• WHAT YOU NEED TO DO
Repeat the records below exactly, beginning at the first line and finishing with the line that contains "ATOM 11 C C".

• Data items
++++++++++++++++++++

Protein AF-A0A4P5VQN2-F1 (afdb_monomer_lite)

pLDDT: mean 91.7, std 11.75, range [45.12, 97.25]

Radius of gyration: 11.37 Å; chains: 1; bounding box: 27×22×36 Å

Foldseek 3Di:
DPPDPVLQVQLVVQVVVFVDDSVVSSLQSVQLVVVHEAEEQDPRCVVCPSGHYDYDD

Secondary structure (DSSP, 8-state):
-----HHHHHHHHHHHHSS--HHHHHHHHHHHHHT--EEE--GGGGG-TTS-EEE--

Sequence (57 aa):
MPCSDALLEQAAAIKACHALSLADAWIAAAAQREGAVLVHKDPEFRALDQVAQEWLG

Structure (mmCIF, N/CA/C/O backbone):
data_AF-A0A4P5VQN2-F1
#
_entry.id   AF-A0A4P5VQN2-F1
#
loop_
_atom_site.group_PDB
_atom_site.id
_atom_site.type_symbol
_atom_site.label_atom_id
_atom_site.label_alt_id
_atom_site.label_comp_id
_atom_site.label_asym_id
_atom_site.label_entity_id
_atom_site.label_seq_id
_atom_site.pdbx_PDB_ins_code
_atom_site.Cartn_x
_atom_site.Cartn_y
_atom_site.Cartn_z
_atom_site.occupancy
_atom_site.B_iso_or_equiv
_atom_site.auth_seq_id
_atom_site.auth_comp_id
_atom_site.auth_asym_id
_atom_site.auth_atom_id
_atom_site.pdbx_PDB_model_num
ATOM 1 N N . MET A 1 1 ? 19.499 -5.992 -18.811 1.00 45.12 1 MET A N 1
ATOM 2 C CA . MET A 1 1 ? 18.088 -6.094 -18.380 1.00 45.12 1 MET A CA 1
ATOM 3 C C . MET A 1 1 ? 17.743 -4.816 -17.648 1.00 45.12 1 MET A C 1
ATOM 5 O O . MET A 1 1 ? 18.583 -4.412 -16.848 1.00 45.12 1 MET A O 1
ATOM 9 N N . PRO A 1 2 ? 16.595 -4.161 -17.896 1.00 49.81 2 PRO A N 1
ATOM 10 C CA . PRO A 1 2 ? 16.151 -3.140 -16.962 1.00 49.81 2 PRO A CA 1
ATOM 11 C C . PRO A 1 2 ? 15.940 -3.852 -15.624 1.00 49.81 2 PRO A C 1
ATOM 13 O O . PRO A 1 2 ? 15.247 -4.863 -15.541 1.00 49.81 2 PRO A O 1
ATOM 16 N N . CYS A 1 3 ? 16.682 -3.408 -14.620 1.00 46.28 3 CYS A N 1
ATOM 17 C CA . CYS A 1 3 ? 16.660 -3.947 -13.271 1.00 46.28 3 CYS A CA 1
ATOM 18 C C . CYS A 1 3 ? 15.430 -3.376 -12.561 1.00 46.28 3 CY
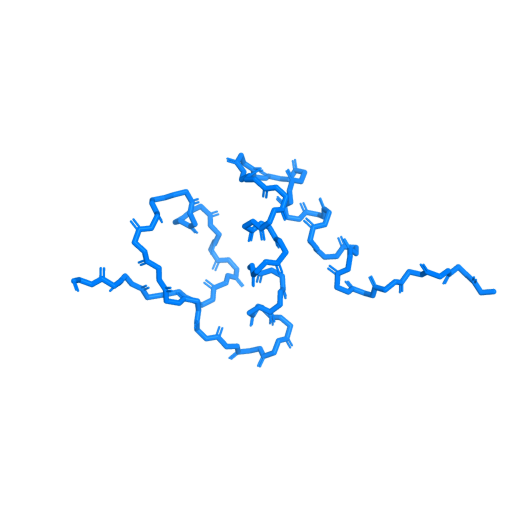S A C 1
ATOM 20 O O . CYS A 1 3 ? 15.564 -2.528 -11.683 1.00 46.28 3 CYS A O 1
ATOM 22 N N . SER A 1 4 ? 14.231 -3.729 -13.023 1.00 61.31 4 SER A N 1
ATOM 23 C CA . SER A 1 4 ? 13.023 -3.364 -12.304 1.00 61.31 4 SER A CA 1
ATOM 24 C C . SER A 1 4 ? 12.614 -4.506 -11.397 1.00 61.31 4 SER A C 1
ATOM 26 O O . SER A 1 4 ? 12.126 -5.554 -11.815 1.00 61.31 4 SER A O 1
ATOM 28 N N . ASP A 1 5 ? 12.895 -4.314 -10.114 1.00 84.75 5 ASP A N 1
ATOM 29 C CA . ASP A 1 5 ? 12.301 -5.137 -9.080 1.00 84.75 5 ASP A CA 1
ATOM 30 C C . ASP A 1 5 ? 10.794 -4.850 -9.115 1.00 84.75 5 ASP A C 1
ATOM 32 O O . ASP A 1 5 ? 10.377 -3.720 -8.863 1.00 84.75 5 ASP A O 1
ATOM 36 N N . ALA A 1 6 ? 9.973 -5.826 -9.511 1.00 90.12 6 ALA A N 1
ATOM 37 C CA . ALA A 1 6 ? 8.536 -5.624 -9.729 1.00 90.12 6 ALA A CA 1
ATOM 38 C C . ALA A 1 6 ? 7.836 -5.010 -8.500 1.00 90.12 6 ALA A C 1
ATOM 40 O O . ALA A 1 6 ? 6.874 -4.257 -8.631 1.00 90.12 6 ALA A O 1
ATOM 41 N N . LEU A 1 7 ? 8.363 -5.282 -7.301 1.00 92.88 7 LEU A N 1
ATOM 42 C CA . LEU A 1 7 ? 7.888 -4.673 -6.063 1.00 92.88 7 LEU A CA 1
ATOM 43 C C . LEU A 1 7 ? 8.134 -3.154 -6.022 1.00 92.88 7 LEU A C 1
ATOM 45 O O . LEU A 1 7 ? 7.262 -2.411 -5.578 1.00 92.88 7 LEU A O 1
ATOM 49 N N . LEU A 1 8 ? 9.288 -2.687 -6.510 1.00 94.25 8 LEU A N 1
ATOM 50 C CA . LEU A 1 8 ? 9.622 -1.264 -6.591 1.00 94.25 8 LEU A CA 1
ATOM 51 C C . LEU A 1 8 ? 8.692 -0.528 -7.563 1.00 94.25 8 LEU A C 1
ATOM 53 O O . LEU A 1 8 ? 8.206 0.549 -7.230 1.00 94.25 8 LEU A O 1
ATOM 57 N N . GLU A 1 9 ? 8.427 -1.093 -8.744 1.00 94.75 9 GLU A N 1
ATOM 58 C CA . GLU A 1 9 ? 7.504 -0.483 -9.715 1.00 94.75 9 GLU A CA 1
ATOM 59 C C . GLU A 1 9 ? 6.090 -0.354 -9.139 1.00 94.75 9 GLU A C 1
ATOM 61 O O . GLU A 1 9 ? 5.449 0.690 -9.262 1.00 94.75 9 GLU A O 1
ATOM 66 N N . GLN A 1 10 ? 5.628 -1.393 -8.446 1.00 95.00 10 GLN A N 1
ATOM 67 C CA . GLN A 1 10 ? 4.304 -1.428 -7.837 1.00 95.00 10 GLN A CA 1
ATOM 68 C C . GLN A 1 10 ? 4.195 -0.444 -6.659 1.00 95.00 10 GLN A C 1
ATOM 70 O O . GLN A 1 10 ? 3.228 0.315 -6.575 1.00 95.00 10 GLN A O 1
ATOM 75 N N . ALA A 1 11 ? 5.221 -0.364 -5.807 1.00 96.38 11 ALA A N 1
ATOM 76 C CA . ALA A 1 11 ? 5.308 0.635 -4.742 1.00 96.38 11 ALA A CA 1
ATOM 77 C C . ALA A 1 11 ? 5.348 2.068 -5.298 1.00 96.38 11 ALA A C 1
ATOM 79 O O . ALA A 1 11 ? 4.661 2.954 -4.787 1.00 96.38 11 ALA A O 1
ATOM 80 N N . ALA A 1 12 ? 6.107 2.302 -6.373 1.00 96.31 12 ALA A N 1
ATOM 81 C CA . ALA A 1 12 ? 6.182 3.601 -7.033 1.00 96.31 12 ALA A CA 1
ATOM 82 C C . ALA A 1 12 ? 4.826 4.022 -7.621 1.00 96.31 12 ALA A C 1
ATOM 84 O O . ALA A 1 12 ? 4.418 5.170 -7.444 1.00 96.31 12 ALA A O 1
ATOM 85 N N . ALA A 1 13 ? 4.102 3.097 -8.258 1.00 95.88 13 ALA A N 1
ATOM 86 C CA . ALA A 1 13 ? 2.760 3.350 -8.777 1.00 95.88 13 ALA A CA 1
ATOM 87 C C . ALA A 1 13 ? 1.776 3.727 -7.655 1.00 95.88 13 ALA A C 1
ATOM 89 O O . ALA A 1 13 ? 1.088 4.744 -7.754 1.00 95.88 13 ALA A O 1
ATOM 90 N N . ILE A 1 14 ? 1.770 2.977 -6.546 1.00 96.50 14 ILE A N 1
ATOM 91 C CA . ILE A 1 14 ? 0.934 3.289 -5.375 1.00 96.50 14 ILE A CA 1
ATOM 92 C C . ILE A 1 14 ? 1.290 4.672 -4.808 1.00 96.50 14 ILE A C 1
ATOM 94 O O . ILE A 1 14 ? 0.408 5.504 -4.602 1.00 96.50 14 ILE A O 1
ATOM 98 N N . LYS A 1 15 ? 2.580 4.969 -4.610 1.00 97.12 15 LYS A N 1
ATOM 99 C CA . LYS A 1 15 ? 3.042 6.264 -4.083 1.00 97.12 15 LYS A CA 1
ATOM 100 C C . LYS A 1 15 ? 2.668 7.446 -4.982 1.00 97.12 15 LYS A C 1
ATOM 102 O O . LYS A 1 15 ? 2.457 8.547 -4.466 1.00 97.12 15 LYS A O 1
ATOM 107 N N . ALA A 1 16 ? 2.638 7.240 -6.298 1.00 97
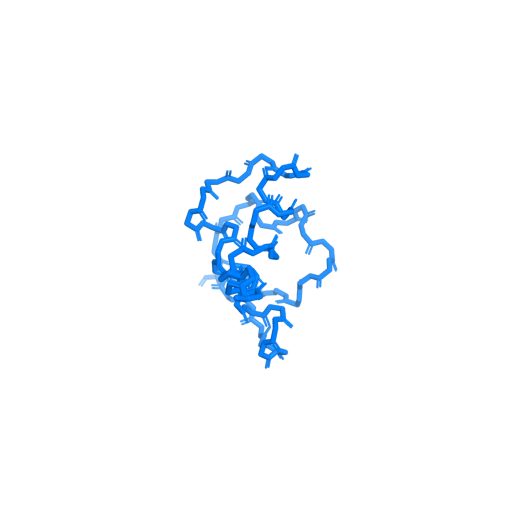.12 16 ALA A N 1
ATOM 108 C CA . ALA A 1 16 ? 2.277 8.264 -7.273 1.00 97.12 16 ALA A CA 1
ATOM 109 C C . ALA A 1 16 ? 0.770 8.564 -7.275 1.00 97.12 16 ALA A C 1
ATOM 111 O O . ALA A 1 16 ? 0.382 9.714 -7.471 1.00 97.12 16 ALA A O 1
ATOM 112 N N . CYS A 1 17 ? -0.071 7.554 -7.035 1.00 96.62 17 CYS A N 1
ATOM 113 C CA . CYS A 1 17 ? -1.529 7.698 -7.027 1.00 96.62 17 CYS A CA 1
ATO
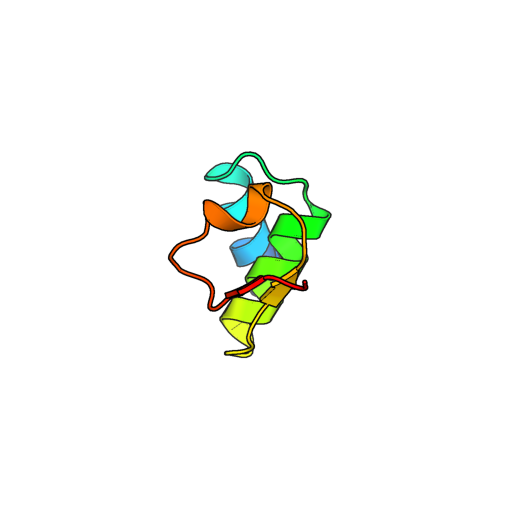M 114 C C . CYS A 1 17 ? -2.110 8.073 -5.655 1.00 96.62 17 CYS A C 1
ATOM 116 O O . CYS A 1 17 ? -3.221 8.597 -5.594 1.00 96.62 17 CYS A O 1
ATOM 118 N N . HIS A 1 18 ? -1.376 7.833 -4.565 1.00 96.31 18 HIS A N 1
ATOM 119 C CA . HIS A 1 18 ? -1.867 8.023 -3.201 1.00 96.31 18 HIS A CA 1
ATOM 120 C C . HIS A 1 18 ? -0.914 8.873 -2.349 1.00 96.31 18 HIS A C 1
ATOM 122 O O . HIS A 1 18 ? 0.316 8.818 -2.469 1.00 96.31 18 HIS A O 1
ATOM 128 N N . ALA A 1 19 ? -1.485 9.652 -1.431 1.00 95.06 19 ALA A N 1
ATOM 129 C CA . ALA A 1 19 ? -0.749 10.494 -0.490 1.00 95.06 19 ALA A CA 1
ATOM 130 C C . ALA A 1 19 ? -0.164 9.685 0.687 1.00 95.06 19 ALA A C 1
ATOM 132 O O . ALA A 1 19 ? -0.383 10.031 1.835 1.00 95.06 19 ALA A O 1
ATOM 133 N N . LEU A 1 20 ? 0.572 8.613 0.383 1.00 95.31 20 LEU A N 1
ATOM 134 C CA . LEU A 1 20 ? 1.263 7.760 1.357 1.00 95.31 20 LEU A CA 1
ATOM 135 C C . LEU A 1 20 ? 2.743 8.124 1.469 1.00 95.31 20 LEU A C 1
ATOM 137 O O . LEU A 1 20 ? 3.304 8.722 0.542 1.00 95.31 20 LEU A O 1
ATOM 141 N N . SER A 1 21 ? 3.413 7.705 2.542 1.00 96.50 21 SER A N 1
ATOM 142 C CA . SER A 1 21 ? 4.878 7.660 2.550 1.00 96.50 21 SER A CA 1
ATOM 143 C C . SER A 1 21 ? 5.402 6.604 1.558 1.00 96.50 21 SER A C 1
ATOM 145 O O . SER A 1 21 ? 4.669 5.718 1.110 1.00 96.50 21 SER A O 1
ATOM 147 N N . LEU A 1 22 ? 6.686 6.679 1.183 1.00 95.25 22 LEU A N 1
ATOM 148 C CA . LEU A 1 22 ? 7.292 5.637 0.339 1.00 95.25 22 LEU A CA 1
ATOM 149 C C . LEU A 1 22 ? 7.289 4.274 1.046 1.00 95.25 22 LEU A C 1
ATOM 151 O O . LEU A 1 22 ? 7.075 3.257 0.395 1.00 95.25 22 LEU A O 1
ATOM 155 N N . ALA A 1 23 ? 7.514 4.257 2.363 1.00 95.88 23 ALA A N 1
ATOM 156 C CA . ALA A 1 23 ? 7.523 3.026 3.145 1.00 95.88 23 ALA A CA 1
ATOM 157 C C . ALA A 1 23 ? 6.140 2.361 3.142 1.00 95.88 23 ALA A C 1
ATOM 159 O O . ALA A 1 23 ? 6.036 1.167 2.872 1.00 95.88 23 ALA A O 1
ATOM 160 N N . ASP A 1 24 ? 5.082 3.143 3.341 1.00 96.75 24 ASP A N 1
ATOM 161 C CA . ASP A 1 24 ? 3.705 2.646 3.351 1.00 96.75 24 ASP A CA 1
ATOM 162 C C . ASP A 1 24 ? 3.286 2.120 1.980 1.00 96.75 24 ASP A C 1
ATOM 164 O O . ASP A 1 24 ? 2.739 1.023 1.869 1.00 96.75 24 ASP A O 1
ATOM 168 N N . ALA A 1 25 ? 3.631 2.840 0.910 1.00 97.25 25 ALA A N 1
ATOM 169 C CA . ALA A 1 25 ? 3.406 2.365 -0.450 1.00 97.25 25 ALA A CA 1
ATOM 170 C C . ALA A 1 25 ? 4.131 1.034 -0.731 1.00 97.25 25 ALA A C 1
ATOM 172 O O . ALA A 1 25 ? 3.594 0.172 -1.426 1.00 97.25 25 ALA A O 1
ATOM 173 N N . TRP A 1 26 ? 5.325 0.839 -0.163 1.00 97.06 26 TRP A N 1
ATOM 174 C CA . TRP A 1 26 ? 6.086 -0.403 -0.295 1.00 97.06 26 TRP A CA 1
ATOM 175 C C . TRP A 1 26 ? 5.440 -1.566 0.458 1.00 97.06 26 TRP A C 1
ATOM 177 O O . TRP A 1 26 ? 5.321 -2.664 -0.087 1.00 97.06 26 TRP A O 1
ATOM 187 N N . ILE A 1 27 ? 4.989 -1.329 1.691 1.00 96.38 27 ILE A N 1
ATOM 188 C CA . ILE A 1 27 ? 4.291 -2.332 2.503 1.00 96.38 27 ILE A CA 1
ATOM 189 C C . ILE A 1 27 ? 2.978 -2.738 1.821 1.00 96.38 27 ILE A C 1
ATOM 191 O O . ILE A 1 27 ? 2.688 -3.928 1.702 1.00 96.38 27 ILE A O 1
ATOM 195 N N . ALA A 1 28 ? 2.219 -1.769 1.306 1.00 97.12 28 ALA A N 1
ATOM 196 C CA . ALA A 1 28 ? 0.995 -2.027 0.558 1.00 97.12 28 ALA A CA 1
ATOM 197 C C . ALA A 1 28 ? 1.245 -2.821 -0.734 1.00 97.12 28 ALA A C 1
ATOM 199 O O . ALA A 1 28 ? 0.518 -3.772 -1.021 1.00 97.12 28 ALA A O 1
ATOM 200 N N . ALA A 1 29 ? 2.292 -2.476 -1.491 1.00 96.75 29 ALA A N 1
ATOM 201 C CA . ALA A 1 29 ? 2.684 -3.220 -2.686 1.00 96.75 29 ALA A CA 1
ATOM 202 C C . ALA A 1 29 ? 3.069 -4.668 -2.356 1.00 96.75 29 ALA A C 1
ATOM 204 O O . ALA A 1 29 ? 2.662 -5.589 -3.062 1.00 96.75 29 ALA A O 1
ATOM 205 N N . ALA A 1 30 ? 3.810 -4.881 -1.265 1.00 96.06 30 ALA A N 1
ATOM 206 C CA . ALA A 1 30 ? 4.169 -6.217 -0.804 1.00 96.06 30 ALA A CA 1
ATOM 207 C C . ALA A 1 30 ? 2.925 -7.025 -0.404 1.00 96.06 30 ALA A C 1
ATOM 209 O O . ALA A 1 30 ? 2.763 -8.152 -0.865 1.00 96.06 30 ALA A O 1
ATOM 210 N N . ALA A 1 31 ? 2.011 -6.440 0.378 1.00 96.69 31 ALA A N 1
ATOM 211 C CA . ALA A 1 31 ? 0.762 -7.094 0.770 1.00 96.69 31 ALA A CA 1
ATOM 212 C C . ALA A 1 31 ? -0.086 -7.483 -0.450 1.00 96.69 31 ALA A C 1
ATOM 214 O O . ALA A 1 31 ? -0.546 -8.619 -0.550 1.00 96.69 31 ALA A O 1
ATOM 215 N N . GLN A 1 32 ? -0.218 -6.576 -1.421 1.00 95.44 32 GLN A N 1
ATOM 216 C CA . GLN A 1 32 ? -0.921 -6.853 -2.670 1.00 95.44 32 GLN A CA 1
ATOM 217 C C . GLN A 1 32 ? -0.275 -7.994 -3.464 1.00 95.44 32 GLN A C 1
ATOM 219 O O . GLN A 1 32 ? -0.984 -8.862 -3.970 1.00 95.44 32 GLN A O 1
ATOM 224 N N . ARG A 1 33 ? 1.059 -8.002 -3.584 1.00 93.56 33 ARG A N 1
ATOM 225 C CA . ARG A 1 33 ? 1.785 -8.999 -4.381 1.00 93.56 33 ARG A CA 1
ATOM 226 C C . ARG A 1 33 ? 1.708 -10.400 -3.783 1.00 93.56 33 ARG A C 1
ATOM 228 O O . ARG A 1 33 ? 1.560 -11.367 -4.522 1.00 93.56 33 ARG A O 1
ATOM 235 N N . GLU A 1 34 ? 1.784 -10.495 -2.462 1.00 93.94 34 GLU A N 1
ATOM 236 C CA . GLU A 1 34 ? 1.732 -11.770 -1.742 1.00 93.94 34 GLU A CA 1
ATOM 237 C C . GLU A 1 34 ? 0.288 -12.219 -1.434 1.00 93.94 34 GLU A C 1
ATOM 239 O O . GLU A 1 34 ? 0.082 -13.273 -0.837 1.00 93.94 34 GLU A O 1
ATOM 244 N N . GLY A 1 35 ? -0.726 -11.435 -1.827 1.00 94.81 35 GLY A N 1
ATOM 245 C CA . GLY A 1 35 ? -2.131 -11.724 -1.521 1.00 94.81 35 GLY A CA 1
ATOM 246 C C . GLY A 1 35 ? -2.435 -11.710 -0.019 1.00 94.81 35 GLY A C 1
ATOM 247 O O . GLY A 1 35 ? -3.321 -12.429 0.442 1.00 94.81 35 GLY A O 1
ATOM 248 N N . ALA A 1 36 ? -1.675 -10.929 0.750 1.00 95.94 36 ALA A N 1
ATOM 249 C CA . ALA A 1 36 ? -1.788 -10.828 2.196 1.00 95.94 36 ALA A CA 1
ATOM 250 C C . ALA A 1 36 ? -2.761 -9.717 2.619 1.00 95.94 36 ALA A C 1
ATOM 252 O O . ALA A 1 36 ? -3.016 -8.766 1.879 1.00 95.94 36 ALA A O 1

++++++++++++++++++++

• WRITTEN SOLUTION
Protein AF-A0A4P5VQN2-F1 (afdb_monomer_lite)

pLDDT: mean 91.7, std 11.75, range [45.12, 97.25]

Radius of gyration: 11.37 Å; chains: 1; bounding box: 27×22×36 Å

Foldseek 3Di:
DPPDPVLQVQLVVQVVVFVDDSVVSSLQSVQLVVVHEAEEQDPRCVVCPSGHYDYDD

Secondary structure (DSSP, 8-state):
-----HHHHHHHHHHHHSS--HHHHHHHHHHHHHT--EEE--GGGGG-TTS-EEE--

Sequence (57 aa):
MPCSDALLEQAAAIKACHALSLADAWIAAAAQREGAVLVHKDPEFRALDQVAQEWLG

Structure (mmCIF, N/CA/C/O backbone):
data_AF-A0A4P5VQN2-F1
#
_entry.id   AF-A0A4P5VQN2-F1
#
loop_
_atom_site.group_PDB
_atom_site.id
_atom_site.type_symbol
_atom_site.label_atom_id
_atom_site.label_alt_id
_atom_site.label_comp_id
_atom_site.label_asym_id
_atom_site.label_entity_id
_atom_site.label_seq_id
_atom_site.pdbx_PDB_ins_code
_atom_site.Cartn_x
_atom_site.Cartn_y
_atom_site.Cartn_z
_atom_site.occupancy
_atom_site.B_iso_or_equiv
_atom_site.auth_seq_id
_atom_site.auth_comp_id
_atom_site.auth_asym_id
_atom_site.auth_atom_id
_atom_site.pdbx_PDB_model_num
ATOM 1 N N . MET A 1 1 ? 19.499 -5.992 -18.811 1.00 45.12 1 MET A N 1
ATOM 2 C CA . MET A 1 1 ? 18.088 -6.094 -18.380 1.00 45.12 1 MET A CA 1
ATOM 3 C C . MET A 1 1 ? 17.743 -4.816 -17.648 1.00 45.12 1 MET A C 1
ATOM 5 O O . MET A 1 1 ? 18.583 -4.412 -16.848 1.00 45.12 1 MET A O 1
ATOM 9 N N . PRO A 1 2 ? 16.595 -4.161 -17.896 1.00 49.81 2 PRO A N 1
ATOM 10 C CA . PRO A 1 2 ? 16.151 -3.140 -16.962 1.00 49.81 2 PRO A CA 1
ATOM 11 C C . PRO A 1 2 ? 15.940 -3.852 -15.624 1.00 49.81 2 PRO A C 1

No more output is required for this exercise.